Cat tried to look indignant but then grinned. ‘The Tour de France is the world’s most gruelling sporting event,’ she said defensively, hands on hips, to her audience. ‘It demands that its participants cycle 4,000 k in three weeks. At full speed. Up and over mountains most normal folk ski down.
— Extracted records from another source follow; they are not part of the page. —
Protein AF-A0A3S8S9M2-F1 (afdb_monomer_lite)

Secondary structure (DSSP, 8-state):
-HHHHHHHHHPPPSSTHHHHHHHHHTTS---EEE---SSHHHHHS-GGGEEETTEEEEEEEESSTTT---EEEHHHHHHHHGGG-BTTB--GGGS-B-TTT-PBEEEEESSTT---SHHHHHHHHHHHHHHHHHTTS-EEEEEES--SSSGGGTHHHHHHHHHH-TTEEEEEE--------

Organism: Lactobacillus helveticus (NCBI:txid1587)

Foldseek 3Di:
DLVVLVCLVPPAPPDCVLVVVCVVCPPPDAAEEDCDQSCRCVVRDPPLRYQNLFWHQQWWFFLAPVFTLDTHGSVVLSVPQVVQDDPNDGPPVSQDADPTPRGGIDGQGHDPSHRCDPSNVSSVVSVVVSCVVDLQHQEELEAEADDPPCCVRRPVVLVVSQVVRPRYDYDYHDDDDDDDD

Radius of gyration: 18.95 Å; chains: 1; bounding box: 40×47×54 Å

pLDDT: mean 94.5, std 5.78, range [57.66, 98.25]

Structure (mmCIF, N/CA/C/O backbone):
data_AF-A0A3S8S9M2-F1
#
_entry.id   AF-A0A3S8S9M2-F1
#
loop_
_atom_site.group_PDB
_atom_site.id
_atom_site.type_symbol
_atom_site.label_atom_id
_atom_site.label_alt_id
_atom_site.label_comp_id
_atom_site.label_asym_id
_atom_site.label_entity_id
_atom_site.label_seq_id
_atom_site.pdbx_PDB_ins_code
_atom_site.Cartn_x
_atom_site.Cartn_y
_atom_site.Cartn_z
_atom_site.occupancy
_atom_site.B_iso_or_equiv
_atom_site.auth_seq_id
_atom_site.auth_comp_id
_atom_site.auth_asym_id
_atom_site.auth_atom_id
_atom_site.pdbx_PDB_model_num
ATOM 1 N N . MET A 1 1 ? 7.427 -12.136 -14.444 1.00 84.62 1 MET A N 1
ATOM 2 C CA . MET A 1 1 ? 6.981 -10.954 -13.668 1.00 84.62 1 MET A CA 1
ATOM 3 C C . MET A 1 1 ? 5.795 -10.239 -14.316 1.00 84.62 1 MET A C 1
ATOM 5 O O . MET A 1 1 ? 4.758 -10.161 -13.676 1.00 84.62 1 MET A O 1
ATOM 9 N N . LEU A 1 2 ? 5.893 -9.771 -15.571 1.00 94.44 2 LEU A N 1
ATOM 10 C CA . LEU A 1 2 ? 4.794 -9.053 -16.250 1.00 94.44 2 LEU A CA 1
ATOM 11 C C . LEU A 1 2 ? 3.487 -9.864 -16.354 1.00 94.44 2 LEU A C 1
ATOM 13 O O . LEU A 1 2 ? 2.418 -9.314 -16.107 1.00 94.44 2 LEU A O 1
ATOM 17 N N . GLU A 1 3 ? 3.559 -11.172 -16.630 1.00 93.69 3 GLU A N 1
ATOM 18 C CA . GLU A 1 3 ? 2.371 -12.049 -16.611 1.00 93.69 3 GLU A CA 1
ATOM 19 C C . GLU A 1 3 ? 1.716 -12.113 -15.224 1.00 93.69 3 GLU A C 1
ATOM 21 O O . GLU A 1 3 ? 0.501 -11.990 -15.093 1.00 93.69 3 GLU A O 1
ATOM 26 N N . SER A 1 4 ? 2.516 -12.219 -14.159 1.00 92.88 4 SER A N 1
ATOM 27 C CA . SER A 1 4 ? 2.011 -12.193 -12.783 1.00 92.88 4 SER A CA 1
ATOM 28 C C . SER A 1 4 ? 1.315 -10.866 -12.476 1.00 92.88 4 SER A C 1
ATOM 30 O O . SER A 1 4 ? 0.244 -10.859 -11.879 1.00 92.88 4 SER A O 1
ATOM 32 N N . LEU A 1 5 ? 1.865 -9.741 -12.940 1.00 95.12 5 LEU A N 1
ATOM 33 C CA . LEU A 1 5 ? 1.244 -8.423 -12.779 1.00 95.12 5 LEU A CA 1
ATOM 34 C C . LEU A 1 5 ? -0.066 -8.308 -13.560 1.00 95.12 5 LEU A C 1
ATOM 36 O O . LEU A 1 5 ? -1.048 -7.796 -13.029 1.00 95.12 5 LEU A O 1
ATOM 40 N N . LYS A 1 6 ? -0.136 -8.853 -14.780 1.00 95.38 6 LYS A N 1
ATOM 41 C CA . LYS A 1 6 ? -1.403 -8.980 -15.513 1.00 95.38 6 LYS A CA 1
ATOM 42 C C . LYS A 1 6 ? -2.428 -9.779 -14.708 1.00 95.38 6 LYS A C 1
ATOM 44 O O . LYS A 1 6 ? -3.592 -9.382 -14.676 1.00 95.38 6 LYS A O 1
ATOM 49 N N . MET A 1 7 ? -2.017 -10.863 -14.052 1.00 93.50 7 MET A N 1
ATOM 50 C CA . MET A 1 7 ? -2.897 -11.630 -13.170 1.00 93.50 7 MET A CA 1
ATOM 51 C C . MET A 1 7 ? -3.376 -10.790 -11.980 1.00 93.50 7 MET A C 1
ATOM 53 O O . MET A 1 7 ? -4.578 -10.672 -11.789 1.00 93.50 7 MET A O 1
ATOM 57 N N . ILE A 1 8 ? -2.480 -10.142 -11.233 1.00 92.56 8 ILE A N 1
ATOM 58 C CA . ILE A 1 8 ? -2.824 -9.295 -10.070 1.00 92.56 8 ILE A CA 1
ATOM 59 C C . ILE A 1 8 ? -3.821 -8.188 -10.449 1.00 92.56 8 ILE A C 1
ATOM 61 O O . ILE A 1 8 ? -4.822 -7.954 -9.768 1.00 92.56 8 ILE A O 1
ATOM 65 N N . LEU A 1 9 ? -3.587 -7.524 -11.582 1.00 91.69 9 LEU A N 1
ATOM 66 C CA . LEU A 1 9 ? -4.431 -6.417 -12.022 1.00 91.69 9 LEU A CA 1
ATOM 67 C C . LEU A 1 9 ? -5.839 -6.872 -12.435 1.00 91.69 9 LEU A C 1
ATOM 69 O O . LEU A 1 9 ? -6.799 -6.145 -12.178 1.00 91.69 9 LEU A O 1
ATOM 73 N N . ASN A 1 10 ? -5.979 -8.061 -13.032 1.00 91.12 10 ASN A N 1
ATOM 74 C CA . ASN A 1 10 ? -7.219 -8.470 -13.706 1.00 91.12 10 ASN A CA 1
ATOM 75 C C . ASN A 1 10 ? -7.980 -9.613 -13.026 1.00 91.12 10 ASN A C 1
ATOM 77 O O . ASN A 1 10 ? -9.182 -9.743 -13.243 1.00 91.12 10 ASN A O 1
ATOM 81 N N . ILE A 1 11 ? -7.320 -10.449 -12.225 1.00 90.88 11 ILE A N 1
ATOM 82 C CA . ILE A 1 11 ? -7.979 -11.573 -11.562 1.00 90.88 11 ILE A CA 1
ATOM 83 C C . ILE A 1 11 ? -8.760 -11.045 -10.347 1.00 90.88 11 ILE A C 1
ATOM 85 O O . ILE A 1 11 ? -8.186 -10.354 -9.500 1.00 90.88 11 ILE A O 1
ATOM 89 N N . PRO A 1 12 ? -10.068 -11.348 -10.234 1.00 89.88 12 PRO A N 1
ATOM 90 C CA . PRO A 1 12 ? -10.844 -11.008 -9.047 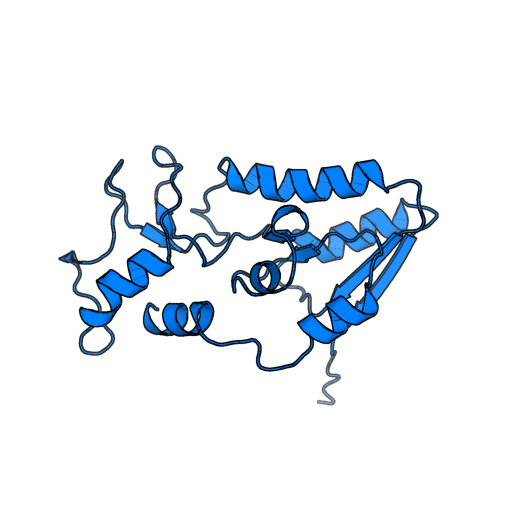1.00 89.88 12 PRO A CA 1
ATOM 91 C C . PRO A 1 12 ? -10.422 -11.872 -7.846 1.00 89.88 12 PRO A C 1
ATOM 93 O O . PRO A 1 12 ? -9.851 -12.957 -8.025 1.00 89.88 12 PRO A O 1
ATOM 96 N N . PRO A 1 13 ? -10.724 -11.448 -6.604 1.00 90.00 13 PRO A N 1
ATOM 97 C CA . PRO A 1 13 ? -10.467 -12.290 -5.443 1.00 90.00 13 PRO A CA 1
ATOM 98 C C . PRO A 1 13 ? -11.205 -13.627 -5.582 1.00 90.00 13 PRO A C 1
ATOM 100 O O . PRO A 1 13 ? -12.378 -13.682 -5.939 1.00 90.00 13 PRO A O 1
ATOM 103 N N . GLN A 1 14 ? -10.513 -14.721 -5.268 1.00 89.00 14 GLN A N 1
ATOM 104 C CA . GLN A 1 14 ? -11.028 -16.086 -5.458 1.00 89.00 14 GLN A CA 1
ATOM 105 C C . GLN A 1 14 ? -12.102 -16.489 -4.436 1.00 89.00 14 GLN A C 1
ATOM 107 O O . GLN A 1 14 ? -12.732 -17.540 -4.561 1.00 89.00 14 GLN A O 1
ATOM 112 N N . LYS A 1 15 ? -12.282 -15.689 -3.382 1.00 92.75 15 LYS A N 1
ATOM 113 C CA . LYS A 1 15 ? -13.230 -15.918 -2.289 1.00 92.75 15 LYS A CA 1
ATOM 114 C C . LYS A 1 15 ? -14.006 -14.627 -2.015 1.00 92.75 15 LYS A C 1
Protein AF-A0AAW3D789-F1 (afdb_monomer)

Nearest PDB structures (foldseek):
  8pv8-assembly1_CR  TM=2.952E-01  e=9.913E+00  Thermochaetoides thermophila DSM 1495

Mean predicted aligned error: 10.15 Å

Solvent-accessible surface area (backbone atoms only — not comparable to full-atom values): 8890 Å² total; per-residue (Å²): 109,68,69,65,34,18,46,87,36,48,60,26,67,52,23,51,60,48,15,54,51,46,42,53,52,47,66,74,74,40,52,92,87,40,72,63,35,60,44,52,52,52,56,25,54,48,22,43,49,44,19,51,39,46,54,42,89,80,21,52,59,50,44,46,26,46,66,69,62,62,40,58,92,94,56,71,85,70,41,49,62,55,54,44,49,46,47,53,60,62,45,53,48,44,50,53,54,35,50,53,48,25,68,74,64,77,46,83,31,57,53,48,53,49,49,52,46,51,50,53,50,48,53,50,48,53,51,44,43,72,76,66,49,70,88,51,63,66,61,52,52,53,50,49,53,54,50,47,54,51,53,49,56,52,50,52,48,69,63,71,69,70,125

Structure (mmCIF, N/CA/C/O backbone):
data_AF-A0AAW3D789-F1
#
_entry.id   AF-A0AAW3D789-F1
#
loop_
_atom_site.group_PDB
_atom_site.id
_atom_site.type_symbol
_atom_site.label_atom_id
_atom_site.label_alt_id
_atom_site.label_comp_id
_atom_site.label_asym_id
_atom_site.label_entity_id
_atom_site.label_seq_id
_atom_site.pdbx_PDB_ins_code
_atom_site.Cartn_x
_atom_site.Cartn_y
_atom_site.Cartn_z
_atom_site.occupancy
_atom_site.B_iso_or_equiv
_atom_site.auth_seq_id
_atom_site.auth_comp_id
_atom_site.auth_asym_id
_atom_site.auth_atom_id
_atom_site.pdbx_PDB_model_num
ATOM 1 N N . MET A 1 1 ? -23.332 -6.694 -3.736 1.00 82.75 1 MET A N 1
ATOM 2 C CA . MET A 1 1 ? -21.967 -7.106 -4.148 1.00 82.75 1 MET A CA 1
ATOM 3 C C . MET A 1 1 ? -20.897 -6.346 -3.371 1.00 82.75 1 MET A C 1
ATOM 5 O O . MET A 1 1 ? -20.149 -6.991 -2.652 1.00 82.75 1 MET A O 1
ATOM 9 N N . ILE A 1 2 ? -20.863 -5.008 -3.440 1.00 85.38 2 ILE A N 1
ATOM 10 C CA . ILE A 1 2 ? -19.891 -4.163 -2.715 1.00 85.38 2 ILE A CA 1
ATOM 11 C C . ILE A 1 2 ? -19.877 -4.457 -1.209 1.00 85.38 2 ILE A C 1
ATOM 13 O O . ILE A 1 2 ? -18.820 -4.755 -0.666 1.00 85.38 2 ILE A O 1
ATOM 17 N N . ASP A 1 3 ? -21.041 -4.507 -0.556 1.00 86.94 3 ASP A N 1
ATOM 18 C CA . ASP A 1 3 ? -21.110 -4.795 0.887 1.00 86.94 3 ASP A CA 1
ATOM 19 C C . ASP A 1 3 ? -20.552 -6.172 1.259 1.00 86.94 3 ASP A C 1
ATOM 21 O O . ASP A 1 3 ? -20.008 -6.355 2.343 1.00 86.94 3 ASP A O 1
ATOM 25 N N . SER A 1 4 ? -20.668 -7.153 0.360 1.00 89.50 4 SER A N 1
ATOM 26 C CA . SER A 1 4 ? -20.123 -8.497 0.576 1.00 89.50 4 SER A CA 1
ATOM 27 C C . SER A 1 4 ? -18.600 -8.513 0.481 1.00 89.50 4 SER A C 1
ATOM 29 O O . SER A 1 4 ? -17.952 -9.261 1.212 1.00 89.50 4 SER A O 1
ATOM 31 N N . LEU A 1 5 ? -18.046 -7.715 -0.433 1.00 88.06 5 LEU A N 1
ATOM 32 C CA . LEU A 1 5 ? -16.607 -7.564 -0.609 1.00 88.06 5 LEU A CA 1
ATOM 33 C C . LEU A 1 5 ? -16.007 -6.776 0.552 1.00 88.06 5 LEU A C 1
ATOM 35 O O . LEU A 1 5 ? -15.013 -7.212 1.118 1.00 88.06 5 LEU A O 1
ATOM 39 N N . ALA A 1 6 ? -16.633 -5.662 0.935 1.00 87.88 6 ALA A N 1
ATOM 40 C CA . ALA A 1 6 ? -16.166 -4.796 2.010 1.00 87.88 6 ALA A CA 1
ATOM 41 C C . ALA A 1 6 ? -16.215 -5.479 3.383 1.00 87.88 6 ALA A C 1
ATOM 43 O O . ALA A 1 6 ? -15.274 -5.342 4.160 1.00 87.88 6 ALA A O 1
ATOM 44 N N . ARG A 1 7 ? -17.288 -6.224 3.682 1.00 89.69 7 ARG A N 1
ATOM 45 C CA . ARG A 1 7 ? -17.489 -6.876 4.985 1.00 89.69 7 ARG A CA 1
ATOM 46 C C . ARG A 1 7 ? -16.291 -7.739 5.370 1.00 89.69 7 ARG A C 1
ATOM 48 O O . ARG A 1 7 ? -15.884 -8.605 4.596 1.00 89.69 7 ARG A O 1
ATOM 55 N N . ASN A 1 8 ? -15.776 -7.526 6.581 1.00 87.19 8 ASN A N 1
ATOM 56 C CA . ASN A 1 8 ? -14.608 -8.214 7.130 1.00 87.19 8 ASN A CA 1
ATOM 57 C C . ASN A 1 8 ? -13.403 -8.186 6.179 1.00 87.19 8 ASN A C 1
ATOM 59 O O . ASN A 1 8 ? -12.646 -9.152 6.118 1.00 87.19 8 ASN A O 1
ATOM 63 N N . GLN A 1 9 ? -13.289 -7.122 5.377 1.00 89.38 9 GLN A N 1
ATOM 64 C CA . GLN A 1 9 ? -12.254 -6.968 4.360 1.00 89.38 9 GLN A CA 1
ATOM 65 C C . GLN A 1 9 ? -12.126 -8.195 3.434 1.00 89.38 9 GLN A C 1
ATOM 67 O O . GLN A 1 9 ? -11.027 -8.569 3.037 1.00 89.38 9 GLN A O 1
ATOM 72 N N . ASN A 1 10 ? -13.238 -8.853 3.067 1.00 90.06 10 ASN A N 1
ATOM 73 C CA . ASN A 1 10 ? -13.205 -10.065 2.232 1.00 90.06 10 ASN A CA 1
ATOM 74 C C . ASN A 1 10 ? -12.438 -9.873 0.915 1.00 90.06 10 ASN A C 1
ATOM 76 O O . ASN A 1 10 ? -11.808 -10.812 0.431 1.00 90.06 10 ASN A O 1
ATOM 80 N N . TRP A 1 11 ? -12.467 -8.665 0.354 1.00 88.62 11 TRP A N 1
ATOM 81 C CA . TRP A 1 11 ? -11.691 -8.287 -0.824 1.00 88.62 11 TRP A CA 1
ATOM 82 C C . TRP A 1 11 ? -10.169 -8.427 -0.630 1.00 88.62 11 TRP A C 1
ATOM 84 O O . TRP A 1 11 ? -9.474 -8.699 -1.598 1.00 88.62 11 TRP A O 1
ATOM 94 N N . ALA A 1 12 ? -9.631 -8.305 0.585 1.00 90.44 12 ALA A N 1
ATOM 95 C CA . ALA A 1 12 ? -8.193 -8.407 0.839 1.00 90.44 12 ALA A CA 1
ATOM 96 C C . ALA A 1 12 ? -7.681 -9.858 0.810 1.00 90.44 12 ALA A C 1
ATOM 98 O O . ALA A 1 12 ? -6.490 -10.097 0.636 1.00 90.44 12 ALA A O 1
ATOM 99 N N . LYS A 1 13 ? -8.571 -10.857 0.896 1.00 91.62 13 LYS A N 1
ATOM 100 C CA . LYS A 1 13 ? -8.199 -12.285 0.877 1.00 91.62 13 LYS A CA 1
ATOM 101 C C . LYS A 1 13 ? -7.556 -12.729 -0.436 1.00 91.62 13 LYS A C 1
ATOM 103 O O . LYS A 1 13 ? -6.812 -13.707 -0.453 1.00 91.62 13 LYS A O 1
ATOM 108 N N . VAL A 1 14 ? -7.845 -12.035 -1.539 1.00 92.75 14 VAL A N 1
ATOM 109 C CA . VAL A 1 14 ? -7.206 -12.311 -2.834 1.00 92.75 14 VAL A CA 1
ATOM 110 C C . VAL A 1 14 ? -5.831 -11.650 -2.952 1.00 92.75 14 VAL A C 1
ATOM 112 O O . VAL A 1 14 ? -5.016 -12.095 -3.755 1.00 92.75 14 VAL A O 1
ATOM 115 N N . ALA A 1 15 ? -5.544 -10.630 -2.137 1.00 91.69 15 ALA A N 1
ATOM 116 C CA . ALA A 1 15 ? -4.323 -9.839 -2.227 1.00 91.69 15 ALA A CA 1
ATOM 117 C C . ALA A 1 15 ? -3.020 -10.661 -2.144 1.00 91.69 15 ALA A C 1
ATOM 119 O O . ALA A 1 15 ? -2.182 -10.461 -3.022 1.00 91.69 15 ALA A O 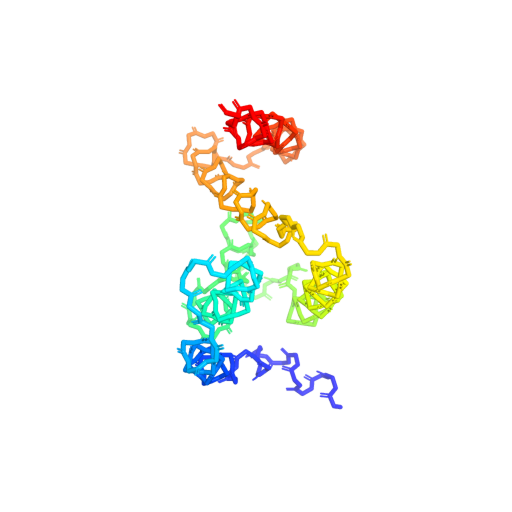1
ATOM 120 N N . PRO A 1 16 ? -2.830 -11.632 -1.223 1.00 92.81 16 PRO A N 1
ATOM 121 C CA . PRO A 1 16 ? -1.572 -12.384 -1.166 1.00 92.81 16 PRO A CA 1
ATOM 122 C C . PRO A 1 16 ? -1.355 -13.250 -2.411 1.00 92.81 16 PRO A C 1
ATOM 124 O O . PRO A 1 16 ? -0.250 -13.317 -2.948 1.00 92.81 16 PRO A O 1
ATOM 127 N N . TRP A 1 17 ? -2.424 -13.872 -2.914 1.00 95.75 17 TRP A N 1
ATOM 128 C CA . TRP A 1 17 ? -2.376 -14.710 -4.112 1.00 95.75 17 TRP A CA 1
ATOM 129 C C . TRP A 1 17 ? -2.108 -13.886 -5.368 1.00 95.75 17 TRP A C 1
ATOM 131 O O . TRP A 1 17 ? -1.258 -14.247 -6.181 1.00 95.75 17 TRP A O 1
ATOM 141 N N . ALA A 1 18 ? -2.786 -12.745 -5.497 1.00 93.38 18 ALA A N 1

Day after day after day.’
‘And?’ said Django, rubbing his knees, bemoaning that the sun wasn’t doing for his arthritis what it did last year.
‘And?’ said Fen, an art historian who was much more turned on by bronze or marble renditions of Adonis than their pedal-turning doppelgangers her sister seemed so to admire.
‘And?’ said Pip courteously, more interested in perfecting her flikflaks across the lawn for her new act.
Cat McCabe regarded them sternly.
‘A Tour de France cyclist can have a lung capacity of around eight litres, a heart that can beat almost 200 times a minute at full pelt and then rest at a rate at which most people ought to be dead. They can climb five mountains in a row, descending them at up to 100 k per hour.’
‘Wow,’ said Fen with sisterly sarcasm, ‘I bet they’re really interesting people.’
‘Greg LeMond,’ countered Cat, ‘won the Tour de France in 1989 by eight seconds on the final day.’
‘Bully for him,’ Pip laughed, doing a handstand and wanting to practise her routine right the way through.
‘And that was two years after coming back from the brink of death when he was accidentally shot by his brother-in-law in a hunting accident.’
Now you’re impressed!
Fen nodded and looked impressed.
Pip executed a single-handed cartwheel and said, ‘Mister LeMond, I salute you.’
Django said, ‘Bet the bugger’s American.’
Cat confirmed that indeed he was.
‘In what other sport would you have participants called Eros? Or Bo? Or teams called BigMat or OilMe or Chicky World?’